Abstract

The attribution of factors influencing positive and negative phase durations of climate teleconnections is an important problem in climate research. In addition to inferring such an attribution directly from climate models or from the available data, distinguishing the true causality from simple correlations is often hampered by the multiscale nature of the geophysical system. Here we deploy a data-driven multiscale causality inference methodology to extract the statistically most significant Bayesian causality relations between the discretized historical, seasonal climate teleconnections time series in order to quantify the probabilistic causality impacts from the unresolved/weather scales (i.e. beyond and above the synoptic scales). Our results enable us to quantify the leading role of the annular modes (in particular the Southern Annular Mode) and the tropical Pacific on monthly scale causalities, revealing that the joint causality impacts from these modes lead to a Bayesian predictability that is approximately four times stronger than the joint predictability of the northern hemisphere teleconnections on the same monthly scales. We further show how the obtained causality networks can be validated and elucidate the possible physical mechanisms inducing these relations. This approach enables the prediction of characteristics like phase duration probabilities and provides a better plausible data-driven explanation for the observed higher frequencies of long phases of teleconnections such as the El Niño Southern Oscillation.

Introduction

Understanding the causal relations between the respective teleconnections of the climate system is one of the central problems in ocean/atmosphere/climate science.
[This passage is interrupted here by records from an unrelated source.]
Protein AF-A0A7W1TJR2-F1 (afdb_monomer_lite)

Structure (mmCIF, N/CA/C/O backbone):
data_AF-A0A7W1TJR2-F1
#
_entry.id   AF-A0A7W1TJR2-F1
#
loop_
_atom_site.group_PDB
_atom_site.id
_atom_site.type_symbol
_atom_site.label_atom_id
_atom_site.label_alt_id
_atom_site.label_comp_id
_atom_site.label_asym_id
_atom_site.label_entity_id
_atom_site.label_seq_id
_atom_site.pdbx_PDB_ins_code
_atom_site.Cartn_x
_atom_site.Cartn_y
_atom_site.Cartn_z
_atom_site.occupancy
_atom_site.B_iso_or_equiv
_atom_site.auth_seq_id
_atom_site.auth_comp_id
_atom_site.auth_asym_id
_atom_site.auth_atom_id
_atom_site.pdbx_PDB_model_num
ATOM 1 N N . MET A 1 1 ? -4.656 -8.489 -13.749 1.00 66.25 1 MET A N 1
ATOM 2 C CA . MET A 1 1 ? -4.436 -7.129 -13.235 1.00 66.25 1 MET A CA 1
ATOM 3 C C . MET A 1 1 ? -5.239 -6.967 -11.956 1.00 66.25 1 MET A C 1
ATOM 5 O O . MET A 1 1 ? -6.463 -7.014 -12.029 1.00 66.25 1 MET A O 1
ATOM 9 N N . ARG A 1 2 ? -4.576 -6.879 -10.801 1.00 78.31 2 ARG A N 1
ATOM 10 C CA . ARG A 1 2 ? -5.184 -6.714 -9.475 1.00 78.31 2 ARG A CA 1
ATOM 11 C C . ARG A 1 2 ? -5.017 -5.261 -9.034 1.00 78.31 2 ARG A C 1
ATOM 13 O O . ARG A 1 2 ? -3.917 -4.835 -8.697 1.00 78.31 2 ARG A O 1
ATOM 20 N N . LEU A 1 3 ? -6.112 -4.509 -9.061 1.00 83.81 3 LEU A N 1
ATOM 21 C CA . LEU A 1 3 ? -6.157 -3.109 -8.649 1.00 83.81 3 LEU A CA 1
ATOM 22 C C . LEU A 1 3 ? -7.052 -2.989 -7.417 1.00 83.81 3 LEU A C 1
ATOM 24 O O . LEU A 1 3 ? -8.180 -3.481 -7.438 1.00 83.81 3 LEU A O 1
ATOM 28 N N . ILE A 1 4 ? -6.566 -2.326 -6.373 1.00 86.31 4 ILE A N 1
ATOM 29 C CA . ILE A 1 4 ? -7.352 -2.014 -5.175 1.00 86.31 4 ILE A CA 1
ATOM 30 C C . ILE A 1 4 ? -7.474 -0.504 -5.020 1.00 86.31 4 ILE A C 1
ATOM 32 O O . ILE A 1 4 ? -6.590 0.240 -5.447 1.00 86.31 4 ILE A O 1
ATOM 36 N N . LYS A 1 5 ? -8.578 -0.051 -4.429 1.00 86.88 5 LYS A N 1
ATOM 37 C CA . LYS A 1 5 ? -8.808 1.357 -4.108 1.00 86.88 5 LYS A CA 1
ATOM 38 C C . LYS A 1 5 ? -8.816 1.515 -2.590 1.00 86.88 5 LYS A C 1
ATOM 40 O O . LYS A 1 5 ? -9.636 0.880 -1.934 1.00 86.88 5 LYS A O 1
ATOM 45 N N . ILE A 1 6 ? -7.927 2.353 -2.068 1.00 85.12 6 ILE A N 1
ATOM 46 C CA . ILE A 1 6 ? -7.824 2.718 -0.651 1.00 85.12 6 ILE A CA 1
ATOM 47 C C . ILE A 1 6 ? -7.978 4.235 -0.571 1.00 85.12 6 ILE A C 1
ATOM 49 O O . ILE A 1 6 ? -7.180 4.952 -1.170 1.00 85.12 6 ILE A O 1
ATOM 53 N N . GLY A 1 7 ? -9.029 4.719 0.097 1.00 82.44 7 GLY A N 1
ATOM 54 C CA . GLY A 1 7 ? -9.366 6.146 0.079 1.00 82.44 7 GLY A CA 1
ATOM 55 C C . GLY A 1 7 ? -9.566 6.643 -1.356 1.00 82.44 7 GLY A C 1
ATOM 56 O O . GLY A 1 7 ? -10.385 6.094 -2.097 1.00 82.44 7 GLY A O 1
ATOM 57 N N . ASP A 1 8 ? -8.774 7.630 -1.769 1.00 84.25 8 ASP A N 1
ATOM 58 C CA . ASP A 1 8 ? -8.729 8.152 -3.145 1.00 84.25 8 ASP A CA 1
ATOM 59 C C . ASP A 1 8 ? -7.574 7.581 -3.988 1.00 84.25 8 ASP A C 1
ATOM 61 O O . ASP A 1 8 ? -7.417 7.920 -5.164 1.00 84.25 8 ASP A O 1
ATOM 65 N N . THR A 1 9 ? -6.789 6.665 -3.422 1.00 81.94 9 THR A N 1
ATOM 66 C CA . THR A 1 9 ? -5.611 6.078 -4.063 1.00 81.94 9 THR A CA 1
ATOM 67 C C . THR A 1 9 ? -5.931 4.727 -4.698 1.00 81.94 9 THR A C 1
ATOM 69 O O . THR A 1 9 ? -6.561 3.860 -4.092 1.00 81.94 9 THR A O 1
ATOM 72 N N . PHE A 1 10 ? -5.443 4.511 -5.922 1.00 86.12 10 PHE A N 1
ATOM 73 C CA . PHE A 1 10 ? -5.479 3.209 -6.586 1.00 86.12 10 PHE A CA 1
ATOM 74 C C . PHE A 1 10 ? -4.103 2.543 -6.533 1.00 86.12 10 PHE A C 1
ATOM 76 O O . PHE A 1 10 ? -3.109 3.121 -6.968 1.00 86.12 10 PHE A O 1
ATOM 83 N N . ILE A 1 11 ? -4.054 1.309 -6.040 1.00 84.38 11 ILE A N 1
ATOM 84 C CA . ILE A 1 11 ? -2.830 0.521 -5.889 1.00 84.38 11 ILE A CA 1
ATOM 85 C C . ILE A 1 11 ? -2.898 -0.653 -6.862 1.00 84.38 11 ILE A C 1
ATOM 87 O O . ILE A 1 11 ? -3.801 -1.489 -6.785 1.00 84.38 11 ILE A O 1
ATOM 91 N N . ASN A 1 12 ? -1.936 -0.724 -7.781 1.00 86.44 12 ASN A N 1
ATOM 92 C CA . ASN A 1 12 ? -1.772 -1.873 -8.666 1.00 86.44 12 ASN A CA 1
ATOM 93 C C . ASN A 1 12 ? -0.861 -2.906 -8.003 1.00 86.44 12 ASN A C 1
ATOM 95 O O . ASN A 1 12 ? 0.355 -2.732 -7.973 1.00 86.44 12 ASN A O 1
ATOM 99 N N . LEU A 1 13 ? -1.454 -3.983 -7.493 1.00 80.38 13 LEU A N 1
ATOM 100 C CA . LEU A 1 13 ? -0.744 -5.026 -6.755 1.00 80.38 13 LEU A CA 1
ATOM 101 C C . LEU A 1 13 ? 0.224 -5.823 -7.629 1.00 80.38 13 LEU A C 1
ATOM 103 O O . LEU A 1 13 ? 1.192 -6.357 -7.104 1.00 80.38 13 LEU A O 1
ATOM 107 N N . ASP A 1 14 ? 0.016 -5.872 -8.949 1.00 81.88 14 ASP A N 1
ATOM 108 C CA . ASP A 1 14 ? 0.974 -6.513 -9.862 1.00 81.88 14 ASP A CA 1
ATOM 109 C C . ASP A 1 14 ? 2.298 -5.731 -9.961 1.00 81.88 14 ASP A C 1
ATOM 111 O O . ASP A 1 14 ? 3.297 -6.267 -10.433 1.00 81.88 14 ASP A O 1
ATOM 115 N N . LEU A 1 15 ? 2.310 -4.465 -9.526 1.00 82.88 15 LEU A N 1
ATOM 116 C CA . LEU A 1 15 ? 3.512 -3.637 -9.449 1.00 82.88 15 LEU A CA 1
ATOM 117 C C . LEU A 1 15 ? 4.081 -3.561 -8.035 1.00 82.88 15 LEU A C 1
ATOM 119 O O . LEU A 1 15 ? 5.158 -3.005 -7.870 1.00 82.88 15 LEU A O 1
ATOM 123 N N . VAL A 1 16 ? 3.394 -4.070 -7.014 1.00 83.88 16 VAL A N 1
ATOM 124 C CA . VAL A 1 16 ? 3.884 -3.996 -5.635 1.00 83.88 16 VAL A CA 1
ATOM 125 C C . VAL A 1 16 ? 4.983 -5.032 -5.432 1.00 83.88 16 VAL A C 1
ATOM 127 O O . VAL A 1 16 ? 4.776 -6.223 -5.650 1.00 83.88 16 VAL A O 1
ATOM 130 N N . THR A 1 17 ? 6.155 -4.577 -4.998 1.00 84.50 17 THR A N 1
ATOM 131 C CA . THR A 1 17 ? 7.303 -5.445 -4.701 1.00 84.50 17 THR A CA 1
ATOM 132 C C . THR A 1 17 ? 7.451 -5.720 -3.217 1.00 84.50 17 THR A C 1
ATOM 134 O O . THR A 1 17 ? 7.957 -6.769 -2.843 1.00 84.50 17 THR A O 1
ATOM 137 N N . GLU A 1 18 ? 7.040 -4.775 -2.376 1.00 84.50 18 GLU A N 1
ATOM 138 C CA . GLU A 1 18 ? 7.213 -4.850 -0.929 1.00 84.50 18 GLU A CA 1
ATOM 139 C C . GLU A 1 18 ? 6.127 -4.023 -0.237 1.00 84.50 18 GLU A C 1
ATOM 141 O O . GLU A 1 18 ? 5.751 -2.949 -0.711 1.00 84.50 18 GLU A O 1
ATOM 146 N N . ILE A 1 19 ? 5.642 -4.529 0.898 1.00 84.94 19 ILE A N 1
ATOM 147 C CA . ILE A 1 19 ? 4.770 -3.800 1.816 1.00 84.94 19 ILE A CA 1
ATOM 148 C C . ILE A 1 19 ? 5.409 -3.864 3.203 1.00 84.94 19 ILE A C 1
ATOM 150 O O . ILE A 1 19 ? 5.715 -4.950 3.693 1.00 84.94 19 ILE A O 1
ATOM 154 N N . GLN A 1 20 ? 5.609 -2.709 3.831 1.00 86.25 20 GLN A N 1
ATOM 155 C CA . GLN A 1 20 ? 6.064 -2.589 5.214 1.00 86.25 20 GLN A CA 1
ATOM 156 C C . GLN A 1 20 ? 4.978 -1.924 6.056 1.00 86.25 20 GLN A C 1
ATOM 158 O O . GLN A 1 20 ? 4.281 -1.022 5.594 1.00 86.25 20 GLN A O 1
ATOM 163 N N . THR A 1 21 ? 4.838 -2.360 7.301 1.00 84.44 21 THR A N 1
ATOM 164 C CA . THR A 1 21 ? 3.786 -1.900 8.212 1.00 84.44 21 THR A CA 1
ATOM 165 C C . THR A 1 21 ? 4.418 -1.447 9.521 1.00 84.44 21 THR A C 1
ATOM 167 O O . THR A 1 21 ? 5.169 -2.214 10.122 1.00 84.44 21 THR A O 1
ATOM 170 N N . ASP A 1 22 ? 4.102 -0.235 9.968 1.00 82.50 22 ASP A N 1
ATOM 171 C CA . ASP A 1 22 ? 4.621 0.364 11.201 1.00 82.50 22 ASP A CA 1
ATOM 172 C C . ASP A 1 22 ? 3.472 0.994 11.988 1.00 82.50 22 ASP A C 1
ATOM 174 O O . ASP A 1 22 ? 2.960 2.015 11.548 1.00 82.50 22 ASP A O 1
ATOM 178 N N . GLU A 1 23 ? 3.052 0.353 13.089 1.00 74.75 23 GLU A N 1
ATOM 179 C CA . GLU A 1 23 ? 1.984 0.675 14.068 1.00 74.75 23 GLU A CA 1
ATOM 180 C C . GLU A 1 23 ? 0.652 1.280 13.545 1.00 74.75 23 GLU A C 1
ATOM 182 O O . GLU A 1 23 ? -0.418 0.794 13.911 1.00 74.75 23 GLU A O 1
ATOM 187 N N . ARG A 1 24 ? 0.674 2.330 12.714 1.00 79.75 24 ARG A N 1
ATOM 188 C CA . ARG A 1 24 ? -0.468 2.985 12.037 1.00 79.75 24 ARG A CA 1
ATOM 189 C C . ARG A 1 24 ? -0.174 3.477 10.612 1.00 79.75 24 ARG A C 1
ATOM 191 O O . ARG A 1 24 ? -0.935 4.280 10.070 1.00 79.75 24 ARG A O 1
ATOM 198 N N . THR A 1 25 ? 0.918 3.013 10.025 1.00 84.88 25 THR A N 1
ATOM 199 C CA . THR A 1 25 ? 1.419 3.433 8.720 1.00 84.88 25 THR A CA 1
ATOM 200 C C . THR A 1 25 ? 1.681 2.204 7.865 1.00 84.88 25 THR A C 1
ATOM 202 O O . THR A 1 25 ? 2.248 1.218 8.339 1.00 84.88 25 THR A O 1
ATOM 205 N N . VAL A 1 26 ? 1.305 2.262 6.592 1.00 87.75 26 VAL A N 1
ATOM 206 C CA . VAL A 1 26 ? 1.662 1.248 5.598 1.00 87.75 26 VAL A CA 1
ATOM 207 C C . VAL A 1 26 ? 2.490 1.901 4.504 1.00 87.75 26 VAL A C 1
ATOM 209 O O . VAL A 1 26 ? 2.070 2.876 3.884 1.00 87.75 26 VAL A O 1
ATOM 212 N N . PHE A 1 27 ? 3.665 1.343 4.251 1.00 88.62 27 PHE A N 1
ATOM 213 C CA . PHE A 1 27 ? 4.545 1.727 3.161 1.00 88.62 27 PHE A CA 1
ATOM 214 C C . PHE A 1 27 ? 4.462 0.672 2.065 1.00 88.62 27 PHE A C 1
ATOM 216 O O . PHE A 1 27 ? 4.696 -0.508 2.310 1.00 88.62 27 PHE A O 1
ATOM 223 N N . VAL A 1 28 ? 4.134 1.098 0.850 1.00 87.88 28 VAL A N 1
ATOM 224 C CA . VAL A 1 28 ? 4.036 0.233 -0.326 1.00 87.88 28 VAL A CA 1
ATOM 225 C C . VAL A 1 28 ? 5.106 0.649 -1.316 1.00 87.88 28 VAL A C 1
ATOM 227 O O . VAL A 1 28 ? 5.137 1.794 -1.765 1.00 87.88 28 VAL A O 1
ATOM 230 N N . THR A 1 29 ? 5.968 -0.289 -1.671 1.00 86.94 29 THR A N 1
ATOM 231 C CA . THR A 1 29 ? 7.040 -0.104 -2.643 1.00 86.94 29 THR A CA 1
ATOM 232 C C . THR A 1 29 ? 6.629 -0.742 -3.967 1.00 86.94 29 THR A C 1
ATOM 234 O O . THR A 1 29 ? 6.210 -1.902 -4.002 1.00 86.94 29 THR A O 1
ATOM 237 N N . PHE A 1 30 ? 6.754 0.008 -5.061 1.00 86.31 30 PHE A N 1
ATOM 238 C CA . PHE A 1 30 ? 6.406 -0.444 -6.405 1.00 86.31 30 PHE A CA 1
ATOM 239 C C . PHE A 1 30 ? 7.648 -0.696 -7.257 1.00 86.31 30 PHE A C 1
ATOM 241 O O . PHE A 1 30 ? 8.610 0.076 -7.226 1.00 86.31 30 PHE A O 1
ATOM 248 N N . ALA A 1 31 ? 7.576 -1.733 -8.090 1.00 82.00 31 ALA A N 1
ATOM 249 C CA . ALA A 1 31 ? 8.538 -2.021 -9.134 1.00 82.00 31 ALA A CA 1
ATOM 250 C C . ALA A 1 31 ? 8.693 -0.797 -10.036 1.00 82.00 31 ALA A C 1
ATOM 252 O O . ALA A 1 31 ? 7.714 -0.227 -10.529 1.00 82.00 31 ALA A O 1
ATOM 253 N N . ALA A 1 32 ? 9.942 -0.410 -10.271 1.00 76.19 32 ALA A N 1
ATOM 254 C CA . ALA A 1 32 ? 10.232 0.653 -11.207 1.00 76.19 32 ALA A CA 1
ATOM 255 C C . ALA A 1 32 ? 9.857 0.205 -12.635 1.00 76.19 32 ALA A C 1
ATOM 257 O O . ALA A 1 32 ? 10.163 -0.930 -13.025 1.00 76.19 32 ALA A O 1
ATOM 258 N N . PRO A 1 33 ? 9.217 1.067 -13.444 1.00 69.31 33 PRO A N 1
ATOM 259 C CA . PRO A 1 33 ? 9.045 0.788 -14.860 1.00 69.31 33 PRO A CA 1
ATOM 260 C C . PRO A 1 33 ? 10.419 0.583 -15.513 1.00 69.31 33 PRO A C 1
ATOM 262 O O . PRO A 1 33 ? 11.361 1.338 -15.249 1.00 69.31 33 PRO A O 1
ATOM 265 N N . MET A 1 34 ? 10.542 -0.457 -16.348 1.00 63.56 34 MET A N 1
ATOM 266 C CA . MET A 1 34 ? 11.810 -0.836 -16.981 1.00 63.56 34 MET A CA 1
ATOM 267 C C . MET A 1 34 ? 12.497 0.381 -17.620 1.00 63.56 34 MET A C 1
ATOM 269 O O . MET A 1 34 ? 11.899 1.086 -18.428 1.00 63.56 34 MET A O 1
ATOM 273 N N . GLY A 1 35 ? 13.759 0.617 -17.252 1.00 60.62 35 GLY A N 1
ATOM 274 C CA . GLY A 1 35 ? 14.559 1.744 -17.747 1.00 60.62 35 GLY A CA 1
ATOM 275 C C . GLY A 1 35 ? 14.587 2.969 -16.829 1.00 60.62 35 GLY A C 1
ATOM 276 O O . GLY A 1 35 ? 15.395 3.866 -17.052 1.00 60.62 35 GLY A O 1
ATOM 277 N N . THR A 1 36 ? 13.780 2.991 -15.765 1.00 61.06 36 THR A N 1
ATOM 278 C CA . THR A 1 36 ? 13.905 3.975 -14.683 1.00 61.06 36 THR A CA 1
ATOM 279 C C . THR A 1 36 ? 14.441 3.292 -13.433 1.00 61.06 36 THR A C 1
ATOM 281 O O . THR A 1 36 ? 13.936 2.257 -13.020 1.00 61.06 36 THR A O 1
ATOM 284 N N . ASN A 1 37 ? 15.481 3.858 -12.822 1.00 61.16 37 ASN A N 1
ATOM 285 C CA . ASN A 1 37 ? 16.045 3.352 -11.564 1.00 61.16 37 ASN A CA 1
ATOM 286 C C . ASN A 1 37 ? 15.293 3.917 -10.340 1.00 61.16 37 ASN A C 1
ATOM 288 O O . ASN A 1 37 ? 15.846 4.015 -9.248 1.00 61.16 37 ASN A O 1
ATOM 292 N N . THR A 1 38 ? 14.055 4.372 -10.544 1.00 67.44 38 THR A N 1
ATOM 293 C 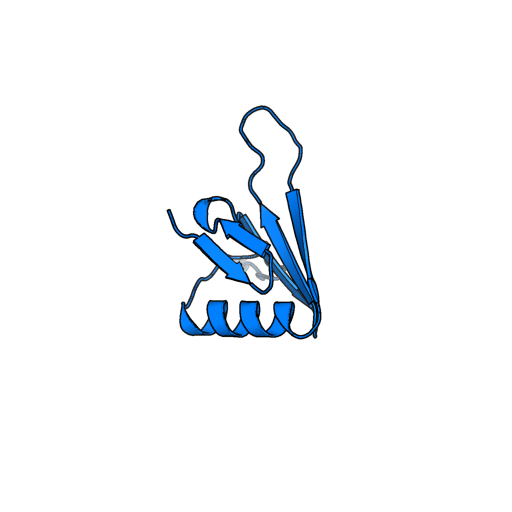CA . THR A 1 38 ? 13.258 5.076 -9.541 1.00 67.44 38 THR A CA 1
ATOM 294 C C . THR A 1 38 ? 12.172 4.147 -9.035 1.00 67.44 38 THR A C 1
ATOM 296 O O . THR A 1 38 ? 11.113 4.003 -9.645 1.00 67.44 38 THR A O 1
ATOM 299 N N . THR A 1 39 ? 12.449 3.512 -7.905 1.00 76.12 39 THR A N 1
ATOM 300 C CA . THR A 1 39 ? 11.432 2.835 -7.108 1.00 76.12 39 THR A CA 1
ATOM 301 C C . THR A 1 39 ? 10.439 3.878 -6.596 1.00 76.12 39 THR A C 1
ATOM 303 O O . THR A 1 39 ? 10.843 4.927 -6.092 1.00 76.12 39 THR A O 1
ATOM 306 N N . GLN A 1 40 ? 9.142 3.622 -6.760 1.00 81.62 40 GLN A N 1
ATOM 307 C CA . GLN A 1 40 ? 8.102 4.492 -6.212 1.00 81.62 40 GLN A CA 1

If we denote the climate variable of interest as y and all other known and measurable variables as x1, …, xn, inference of causality means that in the context of some model (e.g. of the climate model or, alternatively, of some simplified data-driven probabilistic model) we would like to identify all of the xi that have a statistically significant impact on the “explanation”/ prediction of y while distinguishing them from all xj that are “insignificant” (for said y).